Daly Waters claims to be Australia’s oldest international airport, though I suspect many other venerable airstrips make a similar boast. It is certainly true that it was used as a stopoff point on some international flights and more regularly on cross-country flights from Queensland to Western Australia, so it was a kind of crossroads. The airport stayed open until 1947. The pub opened in 1938, so it is not by any stretch the oldest in the outback or the Northern Territory, but it is certainly one of the most extraordinary.
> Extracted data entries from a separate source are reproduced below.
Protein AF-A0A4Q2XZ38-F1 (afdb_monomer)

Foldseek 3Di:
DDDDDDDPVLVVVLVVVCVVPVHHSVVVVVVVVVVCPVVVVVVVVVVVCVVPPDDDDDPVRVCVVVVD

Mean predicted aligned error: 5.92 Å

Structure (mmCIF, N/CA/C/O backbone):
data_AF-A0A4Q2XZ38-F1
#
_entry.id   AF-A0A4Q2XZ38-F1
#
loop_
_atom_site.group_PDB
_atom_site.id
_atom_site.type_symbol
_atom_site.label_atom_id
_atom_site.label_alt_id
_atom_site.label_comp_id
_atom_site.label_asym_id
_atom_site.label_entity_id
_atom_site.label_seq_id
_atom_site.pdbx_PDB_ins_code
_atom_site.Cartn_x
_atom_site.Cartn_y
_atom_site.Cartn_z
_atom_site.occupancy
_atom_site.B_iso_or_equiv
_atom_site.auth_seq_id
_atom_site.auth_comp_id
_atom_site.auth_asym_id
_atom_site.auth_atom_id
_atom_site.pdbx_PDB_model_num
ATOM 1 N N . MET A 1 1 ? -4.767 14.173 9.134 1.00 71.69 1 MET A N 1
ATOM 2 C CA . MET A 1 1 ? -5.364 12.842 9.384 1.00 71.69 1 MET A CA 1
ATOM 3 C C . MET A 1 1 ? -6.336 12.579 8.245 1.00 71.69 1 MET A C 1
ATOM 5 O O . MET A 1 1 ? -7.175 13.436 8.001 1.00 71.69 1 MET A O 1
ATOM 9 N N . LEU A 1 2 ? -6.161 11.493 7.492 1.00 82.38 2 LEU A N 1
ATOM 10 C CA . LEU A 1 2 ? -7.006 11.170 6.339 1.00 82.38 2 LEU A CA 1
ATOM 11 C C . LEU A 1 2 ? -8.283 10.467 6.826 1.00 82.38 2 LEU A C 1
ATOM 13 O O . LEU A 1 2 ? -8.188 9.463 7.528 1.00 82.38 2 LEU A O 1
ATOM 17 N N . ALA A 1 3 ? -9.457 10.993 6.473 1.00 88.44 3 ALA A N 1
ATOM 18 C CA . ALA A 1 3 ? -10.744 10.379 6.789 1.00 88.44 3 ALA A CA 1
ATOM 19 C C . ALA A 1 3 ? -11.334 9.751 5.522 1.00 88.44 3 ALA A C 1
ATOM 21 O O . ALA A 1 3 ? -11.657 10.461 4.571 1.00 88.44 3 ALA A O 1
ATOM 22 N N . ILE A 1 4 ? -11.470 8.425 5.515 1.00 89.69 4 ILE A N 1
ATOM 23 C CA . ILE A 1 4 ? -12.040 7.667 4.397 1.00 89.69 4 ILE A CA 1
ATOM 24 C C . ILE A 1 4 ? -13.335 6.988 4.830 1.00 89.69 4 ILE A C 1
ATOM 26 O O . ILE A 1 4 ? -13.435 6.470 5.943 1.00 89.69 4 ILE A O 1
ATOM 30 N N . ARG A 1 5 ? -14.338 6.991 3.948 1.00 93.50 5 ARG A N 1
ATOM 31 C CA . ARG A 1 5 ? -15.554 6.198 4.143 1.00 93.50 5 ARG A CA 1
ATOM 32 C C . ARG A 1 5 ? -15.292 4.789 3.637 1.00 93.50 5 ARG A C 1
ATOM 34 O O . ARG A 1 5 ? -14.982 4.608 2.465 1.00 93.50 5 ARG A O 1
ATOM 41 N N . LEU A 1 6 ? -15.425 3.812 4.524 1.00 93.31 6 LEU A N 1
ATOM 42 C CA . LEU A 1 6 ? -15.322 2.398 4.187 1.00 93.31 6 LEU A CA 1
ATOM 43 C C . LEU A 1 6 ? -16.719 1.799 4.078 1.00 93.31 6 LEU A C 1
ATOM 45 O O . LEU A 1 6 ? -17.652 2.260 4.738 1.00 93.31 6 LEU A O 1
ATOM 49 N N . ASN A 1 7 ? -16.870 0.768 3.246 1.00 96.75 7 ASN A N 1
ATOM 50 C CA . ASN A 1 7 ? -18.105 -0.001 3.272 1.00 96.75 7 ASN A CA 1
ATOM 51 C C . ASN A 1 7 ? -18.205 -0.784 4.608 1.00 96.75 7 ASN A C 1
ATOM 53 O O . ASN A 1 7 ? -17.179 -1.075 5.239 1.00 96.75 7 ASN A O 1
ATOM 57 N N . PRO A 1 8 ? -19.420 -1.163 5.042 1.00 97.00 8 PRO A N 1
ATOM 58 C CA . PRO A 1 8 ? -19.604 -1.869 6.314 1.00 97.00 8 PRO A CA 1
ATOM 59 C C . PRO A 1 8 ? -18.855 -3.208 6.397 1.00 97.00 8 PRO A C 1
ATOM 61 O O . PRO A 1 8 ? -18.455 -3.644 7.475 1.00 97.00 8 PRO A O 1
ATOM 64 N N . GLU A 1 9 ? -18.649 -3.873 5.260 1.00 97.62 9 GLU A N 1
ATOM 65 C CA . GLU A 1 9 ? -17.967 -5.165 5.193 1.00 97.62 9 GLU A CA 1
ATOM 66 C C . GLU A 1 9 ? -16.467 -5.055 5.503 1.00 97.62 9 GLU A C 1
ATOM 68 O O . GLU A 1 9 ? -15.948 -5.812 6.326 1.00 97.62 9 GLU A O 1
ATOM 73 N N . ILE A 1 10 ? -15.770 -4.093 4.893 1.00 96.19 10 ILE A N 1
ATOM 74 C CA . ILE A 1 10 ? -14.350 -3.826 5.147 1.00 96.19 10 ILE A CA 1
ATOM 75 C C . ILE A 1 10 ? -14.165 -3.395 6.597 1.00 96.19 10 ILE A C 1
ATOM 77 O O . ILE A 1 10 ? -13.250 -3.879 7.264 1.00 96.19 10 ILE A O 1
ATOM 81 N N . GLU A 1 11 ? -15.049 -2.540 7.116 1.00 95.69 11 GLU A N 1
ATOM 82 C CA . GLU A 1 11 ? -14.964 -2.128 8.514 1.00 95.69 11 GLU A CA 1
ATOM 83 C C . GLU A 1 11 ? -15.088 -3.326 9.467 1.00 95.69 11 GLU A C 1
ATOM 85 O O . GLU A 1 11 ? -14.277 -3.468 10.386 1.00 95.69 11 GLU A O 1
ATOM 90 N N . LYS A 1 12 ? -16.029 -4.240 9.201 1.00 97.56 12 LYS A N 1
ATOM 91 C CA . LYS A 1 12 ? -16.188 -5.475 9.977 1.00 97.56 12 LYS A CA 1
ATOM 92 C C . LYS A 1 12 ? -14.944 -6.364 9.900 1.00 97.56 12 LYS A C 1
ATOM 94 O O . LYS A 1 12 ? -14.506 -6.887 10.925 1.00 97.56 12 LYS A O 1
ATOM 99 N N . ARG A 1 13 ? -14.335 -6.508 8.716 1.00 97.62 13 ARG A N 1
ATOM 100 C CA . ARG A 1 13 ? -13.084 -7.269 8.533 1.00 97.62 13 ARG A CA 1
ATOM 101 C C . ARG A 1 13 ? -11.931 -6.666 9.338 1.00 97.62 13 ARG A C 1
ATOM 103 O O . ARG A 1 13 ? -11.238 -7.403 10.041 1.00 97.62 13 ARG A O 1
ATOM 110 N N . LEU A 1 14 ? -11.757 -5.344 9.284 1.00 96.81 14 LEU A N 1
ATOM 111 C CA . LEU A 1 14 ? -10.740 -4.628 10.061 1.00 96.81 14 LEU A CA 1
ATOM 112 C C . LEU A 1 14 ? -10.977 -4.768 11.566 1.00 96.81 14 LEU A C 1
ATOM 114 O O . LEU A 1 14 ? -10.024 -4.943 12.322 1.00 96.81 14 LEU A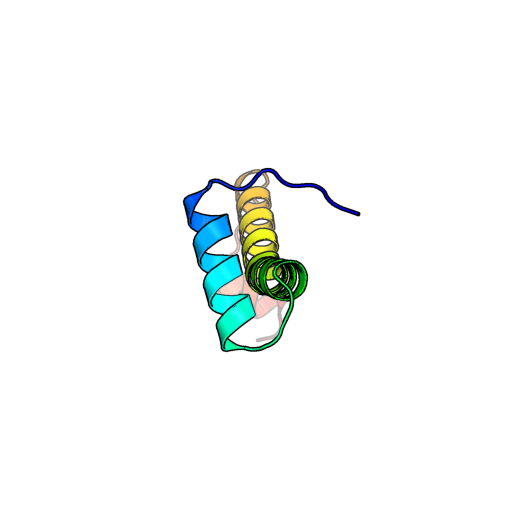 O 1
ATOM 118 N N . GLU A 1 15 ? -12.233 -4.734 12.013 1.00 97.31 15 GLU A N 1
ATOM 119 C CA . GLU A 1 15 ? -12.581 -4.938 13.418 1.00 97.31 15 GLU A CA 1
ATOM 120 C C . GLU A 1 15 ? -12.252 -6.357 13.900 1.00 97.31 15 GLU A C 1
ATOM 122 O O . GLU A 1 15 ? -11.655 -6.528 14.966 1.00 97.31 15 GLU A O 1
ATOM 127 N N . THR A 1 16 ? -12.599 -7.385 13.122 1.00 97.94 16 THR A N 1
ATOM 128 C CA . THR A 1 16 ? -12.247 -8.773 13.444 1.00 97.94 16 THR A CA 1
ATOM 129 C C . THR A 1 16 ? -10.734 -8.966 13.495 1.00 97.94 16 THR A C 1
ATOM 131 O O . THR A 1 16 ? -10.234 -9.608 14.420 1.00 97.94 16 THR A O 1
ATOM 134 N N . LEU A 1 17 ? -9.995 -8.400 12.539 1.00 97.50 17 LEU A N 1
ATOM 135 C CA . LEU A 1 17 ? -8.539 -8.497 12.506 1.00 97.50 17 LEU A CA 1
ATOM 136 C C . LEU A 1 17 ? -7.904 -7.791 13.711 1.00 97.50 17 LEU A C 1
ATOM 138 O O . LEU A 1 17 ? -7.084 -8.383 14.406 1.00 97.50 17 LEU A O 1
ATOM 142 N N . ALA A 1 18 ? -8.356 -6.575 14.020 1.00 97.88 18 ALA A N 1
ATOM 143 C CA . ALA A 1 18 ? -7.934 -5.814 15.192 1.00 97.88 18 ALA A CA 1
ATOM 144 C C . ALA A 1 18 ? -8.108 -6.612 16.498 1.00 97.88 18 ALA A C 1
ATOM 146 O O . ALA A 1 18 ? -7.159 -6.745 17.274 1.00 97.88 18 ALA A O 1
ATOM 147 N N . LYS A 1 19 ? -9.292 -7.213 16.700 1.00 97.88 19 LYS A N 1
ATOM 148 C CA . LYS A 1 19 ? -9.595 -8.063 17.867 1.00 97.88 19 LYS A CA 1
ATOM 149 C C . LYS A 1 19 ? -8.673 -9.280 17.958 1.00 97.88 19 LYS A C 1
ATOM 151 O O . LYS A 1 19 ? -8.238 -9.627 19.049 1.00 97.88 19 LYS A O 1
ATOM 156 N N . ARG A 1 20 ? -8.362 -9.917 16.826 1.00 98.00 20 ARG A N 1
ATOM 157 C CA . ARG A 1 20 ? -7.512 -11.118 16.777 1.00 98.00 20 ARG A CA 1
ATOM 158 C C . ARG A 1 20 ? -6.038 -10.824 17.038 1.00 98.00 20 ARG A C 1
ATOM 160 O O . ARG A 1 20 ? -5.361 -11.663 17.616 1.00 98.00 20 ARG A O 1
ATOM 167 N N . THR A 1 21 ? -5.534 -9.672 16.602 1.00 97.19 21 THR A N 1
ATOM 168 C CA . THR A 1 21 ? -4.100 -9.343 16.692 1.00 97.19 21 THR A CA 1
ATOM 169 C C . THR A 1 21 ? -3.754 -8.417 17.858 1.00 97.19 21 THR A C 1
ATOM 171 O O . THR A 1 21 ? -2.583 -8.093 18.039 1.00 97.19 21 THR A O 1
ATOM 174 N N . GLY A 1 22 ? -4.748 -7.896 18.587 1.00 97.62 22 GLY A N 1
ATOM 175 C CA . GLY A 1 22 ? -4.535 -6.896 19.640 1.00 97.62 22 GLY A CA 1
ATOM 176 C C . GLY A 1 22 ? -4.030 -5.542 19.118 1.00 97.62 22 GLY A C 1
ATOM 177 O O . GLY A 1 22 ? -3.3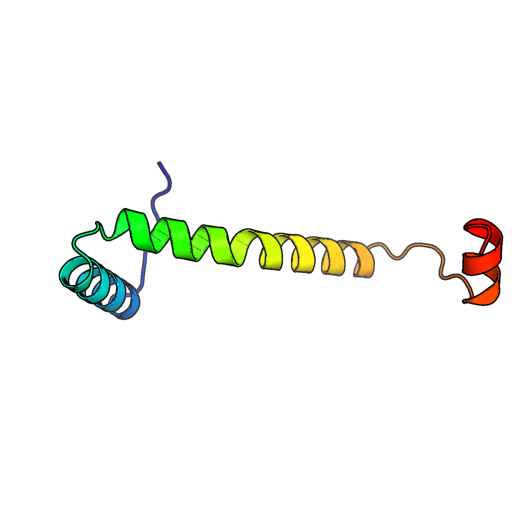67 -4.805 19.844 1.00 97.62 22 GLY A O 1
ATOM 178 N N . ARG A 1 23 ? -4.301 -5.211 17.848 1.00 97.38 23 ARG A N 1
ATOM 179 C CA . ARG A 1 23 ? -3.911 -3.934 17.213 1.00 97.38 23 ARG A CA 1
ATOM 180 C C . ARG A 1 23 ? -5.155 -3.128 16.846 1.00 97.38 23 ARG A C 1
ATOM 182 O O . ARG A 1 23 ? -6.257 -3.660 16.832 1.00 97.38 23 ARG A O 1
ATOM 189 N N . THR A 1 24 ? -5.002 -1.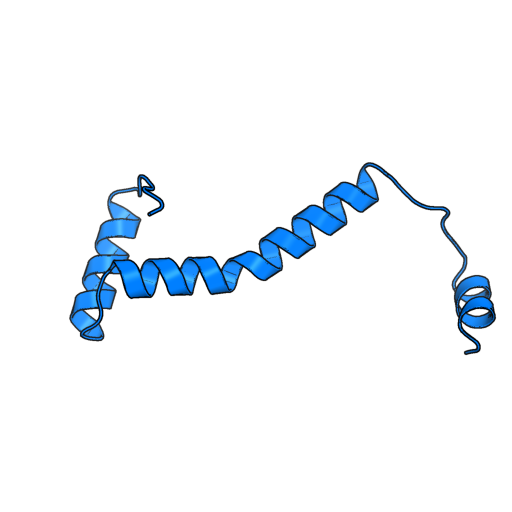838 16.555 1.00 97.12 24 THR A N 1
ATOM 190 C CA . THR A 1 24 ? -6.139 -0.970 16.204 1.00 97.12 24 THR A CA 1
ATOM 191 C C . THR A 1 24 ? -6.590 -1.171 14.755 1.00 97.12 24 THR A C 1
ATOM 193 O O . THR A 1 24 ? -5.802 -1.573 13.899 1.00 97.12 24 THR A O 1
ATOM 196 N N . LYS A 1 25 ? -7.848 -0.817 14.446 1.00 94.56 25 LYS A N 1
ATOM 197 C CA . LYS A 1 25 ? -8.352 -0.773 13.058 1.00 94.56 25 LYS A CA 1
ATOM 198 C C . LYS A 1 25 ? -7.470 0.117 12.171 1.00 94.56 25 LYS A C 1
ATOM 200 O O . LYS A 1 25 ? -7.129 -0.265 11.059 1.00 94.56 25 LYS A O 1
ATOM 205 N N . THR A 1 26 ? -7.055 1.271 12.698 1.00 94.50 26 THR A N 1
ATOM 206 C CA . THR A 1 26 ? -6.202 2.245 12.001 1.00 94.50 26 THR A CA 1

As with most outback pubs every inch of interior surface
– walls, rafters, wooden support posts – was covered with mementos left by earlier visitors: college ID cards, drivers’ licences, folding money from many nations, bumper stickers, badges from various police and fire departments, even a generous and arresting assortment of underwear, which dangled from rafters or was nailed to walls. The rest was nicely spartan: a large but basic central bar, concrete floor, bare tin roof, an assortment of tables and chairs of different vintages and styles, a battered pool table. At the bar, seven or eight men, all in shorts, T-shirts, boots and bush hats, stood drinking stubbies – squat bottles of beer – served in insulated foam holders to keep them cold. They all looked hot and dusty, but then everything in Daly Waters was hot and dusty. The atmosphere in the pub can best be described as convivially sweltering. Even standing still, the sweat dripped off us. The windows had screens, but most were full of holes and anyway the doors were wide open so flies came in freely. The men at the bar gave me compact but friendly nods as I bellied up to the bar, and obligingly made space for me to stand to order, but showed no special interest in me as an outsider. Clearly, as the souvenirs attested, visitors were not a novelty.
I acquired a pair of chilled stubbies and conveyed them to the table where Allan sat beneath a bumper sticker commemorating a visit by the ‘Wheredafukarwi Touring Club’. Allan was suffused with a strange happiness.
‘You like it here?’ I said.
He shook his head with a kind of speechless delight. ‘I do. I actually do.’
‘But I thought you hated it.’
‘I did,’ he said. ‘But then I was sitting here looking out the window at the setting sun, and it was lovely – I mean really quite astoundingly lovely – and then I turned and
saw the bar with all these outback characters, and I thought: “Bugger me, I like it here.”’ He looked at me in the frankest wonder. ‘And I do. I really like it.’